Thank you for your response...The text, by the way, is from Argentina.


----------



## chics

Hello quizas!

Here people were chased so they run. In this sense it's better "corredizas" than "corridas"; or "carreras", as heidita says. 
So you can use her sencence...


----------



## heidita

¿A qué te refieres con *corrediza*? Mi marido desconoce este uso.

Una puerta corrediza


----------



## chics

Es lo que haces cuandos corres arriba y abajo, típico por ejemplo cuando los niños pequeños juegan y corren por toda la casa, o cuando tienes un día que tienes tantas cosas que hacer que literalmente vas corriendo a un sitio y otro. Haces corredizas.


----------



## Sasuke

I think that rush and dash might be good translations


----------



## SpiceMan

Corrida is when there's in a protest things get nasty and people run away being chased after by the police. There's usually some random fightback such as throwing stones at the police, etc. I think it's somewhere in between a peaceful protest and a full scale riot. But the thing is that rioters are fleeing.


----------



## quizas

SpiceMan:

You continue to save me with all the Argentinean slang.  

I am very very thankful


----------



## ORL

> Here people were chased so they run. In this sense it's better "corredizas" than "corridas"; or "carreras", as heidita says.
> So you can use her sencence...


 
No, en Argentina corredizas pueden ser las puertas, pero no las corridas de los participantes de una manifestación para escapar de los gases lacrimógenos;-).

"Corrida" means that people demostrating start running away, either from tear gas or a police squad. It is not Argentinian slang, corrida, even though RAE does not attest it in this sense, derives from "correr", so, it is simply the action or fact of... running.
Saludos,
ORL


----------



## chics

...even we don't use "corridas" in Europe!


----------



## chics

Por cierto, sí hay un uso aquí para corrida....
pero es muy-muy-muy vulgar!


----------



## ORL

Well, Europe is not the centre of the world ;-D
Por cierto, hay un uso en Argentina para coger, pero es muy-muy-muy vulgar! (though not in Europe;-)


----------



## chics

No... lo decía por que yo no conocía la palabra, tal vez no es sólo Argentina, pero no es de todas partes (o tal vez sí, pero yo jamás la oí, que es otra posibilidad!).

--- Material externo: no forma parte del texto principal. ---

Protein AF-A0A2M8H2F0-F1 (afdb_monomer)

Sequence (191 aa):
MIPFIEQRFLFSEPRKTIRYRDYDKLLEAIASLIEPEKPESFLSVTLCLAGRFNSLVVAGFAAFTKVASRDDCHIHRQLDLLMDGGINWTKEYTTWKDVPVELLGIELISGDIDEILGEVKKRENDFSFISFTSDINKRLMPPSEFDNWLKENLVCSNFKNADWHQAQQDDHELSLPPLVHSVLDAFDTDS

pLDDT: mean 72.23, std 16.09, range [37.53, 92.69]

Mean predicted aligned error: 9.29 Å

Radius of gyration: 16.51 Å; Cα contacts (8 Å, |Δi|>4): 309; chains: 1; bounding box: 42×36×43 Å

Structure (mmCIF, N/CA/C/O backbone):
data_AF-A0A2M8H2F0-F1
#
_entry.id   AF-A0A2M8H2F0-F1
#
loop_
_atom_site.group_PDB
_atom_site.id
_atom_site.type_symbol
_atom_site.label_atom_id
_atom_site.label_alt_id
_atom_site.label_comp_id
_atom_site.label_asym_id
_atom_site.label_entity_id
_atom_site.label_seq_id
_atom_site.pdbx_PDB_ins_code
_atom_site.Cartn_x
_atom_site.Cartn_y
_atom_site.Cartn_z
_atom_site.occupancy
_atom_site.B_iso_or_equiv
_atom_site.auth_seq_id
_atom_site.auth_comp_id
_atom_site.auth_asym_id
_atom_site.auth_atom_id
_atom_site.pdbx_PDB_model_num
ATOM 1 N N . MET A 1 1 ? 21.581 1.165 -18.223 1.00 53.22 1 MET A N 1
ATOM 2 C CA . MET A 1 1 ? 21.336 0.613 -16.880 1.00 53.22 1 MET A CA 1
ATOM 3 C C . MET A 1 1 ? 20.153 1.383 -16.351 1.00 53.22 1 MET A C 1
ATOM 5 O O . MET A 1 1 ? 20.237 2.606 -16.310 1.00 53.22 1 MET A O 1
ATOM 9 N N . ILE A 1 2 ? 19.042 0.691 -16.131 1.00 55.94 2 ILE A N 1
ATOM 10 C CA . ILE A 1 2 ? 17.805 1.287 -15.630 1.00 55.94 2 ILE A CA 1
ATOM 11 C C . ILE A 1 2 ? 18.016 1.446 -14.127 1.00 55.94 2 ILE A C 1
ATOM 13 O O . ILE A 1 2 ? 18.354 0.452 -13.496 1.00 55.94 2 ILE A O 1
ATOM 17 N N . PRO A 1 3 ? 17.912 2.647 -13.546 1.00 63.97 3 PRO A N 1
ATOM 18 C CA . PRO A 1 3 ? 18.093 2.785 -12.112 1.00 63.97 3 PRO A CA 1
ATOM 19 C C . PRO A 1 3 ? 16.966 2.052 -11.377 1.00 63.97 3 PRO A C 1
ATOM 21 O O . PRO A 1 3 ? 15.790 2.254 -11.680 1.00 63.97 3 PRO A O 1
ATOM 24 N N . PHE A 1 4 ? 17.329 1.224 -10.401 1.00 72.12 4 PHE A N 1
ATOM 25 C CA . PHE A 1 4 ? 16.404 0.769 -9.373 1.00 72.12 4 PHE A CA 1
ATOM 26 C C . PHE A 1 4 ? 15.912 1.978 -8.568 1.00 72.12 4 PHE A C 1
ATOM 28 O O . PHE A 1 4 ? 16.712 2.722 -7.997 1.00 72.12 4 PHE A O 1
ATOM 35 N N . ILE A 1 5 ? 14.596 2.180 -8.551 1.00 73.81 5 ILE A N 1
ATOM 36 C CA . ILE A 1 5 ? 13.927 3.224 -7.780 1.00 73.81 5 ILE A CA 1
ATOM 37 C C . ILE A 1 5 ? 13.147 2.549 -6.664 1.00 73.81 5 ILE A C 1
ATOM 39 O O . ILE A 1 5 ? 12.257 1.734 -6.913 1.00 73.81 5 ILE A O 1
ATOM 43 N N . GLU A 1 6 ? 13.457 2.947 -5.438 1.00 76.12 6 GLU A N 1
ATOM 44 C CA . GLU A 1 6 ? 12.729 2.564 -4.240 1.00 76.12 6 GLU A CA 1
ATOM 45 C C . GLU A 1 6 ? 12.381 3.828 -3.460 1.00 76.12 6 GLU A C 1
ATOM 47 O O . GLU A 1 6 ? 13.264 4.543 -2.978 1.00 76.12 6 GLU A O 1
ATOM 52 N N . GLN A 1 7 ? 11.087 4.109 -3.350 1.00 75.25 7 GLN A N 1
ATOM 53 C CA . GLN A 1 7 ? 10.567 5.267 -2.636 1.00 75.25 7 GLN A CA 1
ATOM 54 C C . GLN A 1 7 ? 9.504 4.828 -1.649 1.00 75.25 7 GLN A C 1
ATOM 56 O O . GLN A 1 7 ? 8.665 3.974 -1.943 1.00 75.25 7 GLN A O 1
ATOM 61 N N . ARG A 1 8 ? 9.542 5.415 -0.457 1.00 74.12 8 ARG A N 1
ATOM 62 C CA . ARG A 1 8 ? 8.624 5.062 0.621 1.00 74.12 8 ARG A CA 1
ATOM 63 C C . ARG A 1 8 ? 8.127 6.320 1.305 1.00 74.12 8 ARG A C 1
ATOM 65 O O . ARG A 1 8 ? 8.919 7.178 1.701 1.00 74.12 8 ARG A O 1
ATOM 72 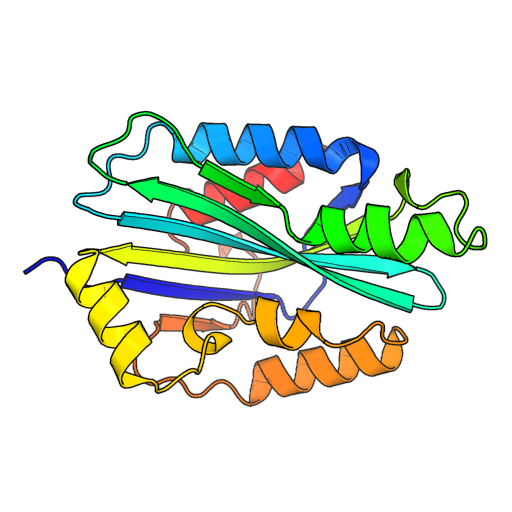N N . PHE A 1 9 ? 6.813 6.383 1.458 1.00 75.00 9 PHE A N 1
ATOM 73 C CA . PHE A 1 9 ? 6.090 7.492 2.054 1.00 75.00 9 PHE A CA 1
ATOM 74 C C . PHE A 1 9 ? 5.282 6.942 3.223 1.00 75.00 9 PHE A C 1
ATOM 76 O O . PHE A 1 9 ? 4.305 6.230 3.010 1.00 75.00 9 PHE A O 1
ATOM 83 N N . LEU A 1 10 ? 5.705 7.234 4.452 1.00 73.31 10 LEU A N 1
ATOM 84 C CA . LEU A 1 10 ? 4.963 6.871 5.662 1.00 73.31 10 LEU A CA 1
ATOM 85 C C . LEU A 1 10 ? 4.390 8.125 6.305 1.00 73.31 10 LEU A C 1
ATOM 87 O O . LEU A 1 10 ? 5.099 9.123 6.467 1.00 73.31 10 LEU A O 1
ATOM 91 N N . PHE A 1 11 ? 3.123 8.051 6.692 1.00 71.44 11 PHE A N 1
ATOM 92 C CA . PHE A 1 11 ? 2.385 9.159 7.276 1.00 71.44 11 PHE A CA 1
ATOM 93 C C . PHE A 1 11 ? 2.431 9.076 8.803 1.00 71.44 11 PHE A C 1
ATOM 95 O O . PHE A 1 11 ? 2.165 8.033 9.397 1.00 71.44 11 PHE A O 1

Es genial esto de tener por aquí agente de todo el mundo, así todos podemos preguntar sobre "palabras "extrañas" en nuestro propio idioma.

Y sí, nuestro "correr" está en la línia de vuestro "coger"...


----------



## ORL

En ese caso es pronominal, es decir que es "correrse", no correr. Digo, para quienes aquí estudian castellano como lengua extranjera no terminen por entender que correr es una palabrota;-)
ORL


----------



## chics

Aaaah... qué bien lo conocen!


----------



## chics

Bueno, supongo que nosotros nunca usamos _corridas_ en frases como la de *quizás* por el mismo motivo que en Argentina no usan "coger" si lo pueden sustituir por "tomar" (nosotros decimos siempre "coger"!).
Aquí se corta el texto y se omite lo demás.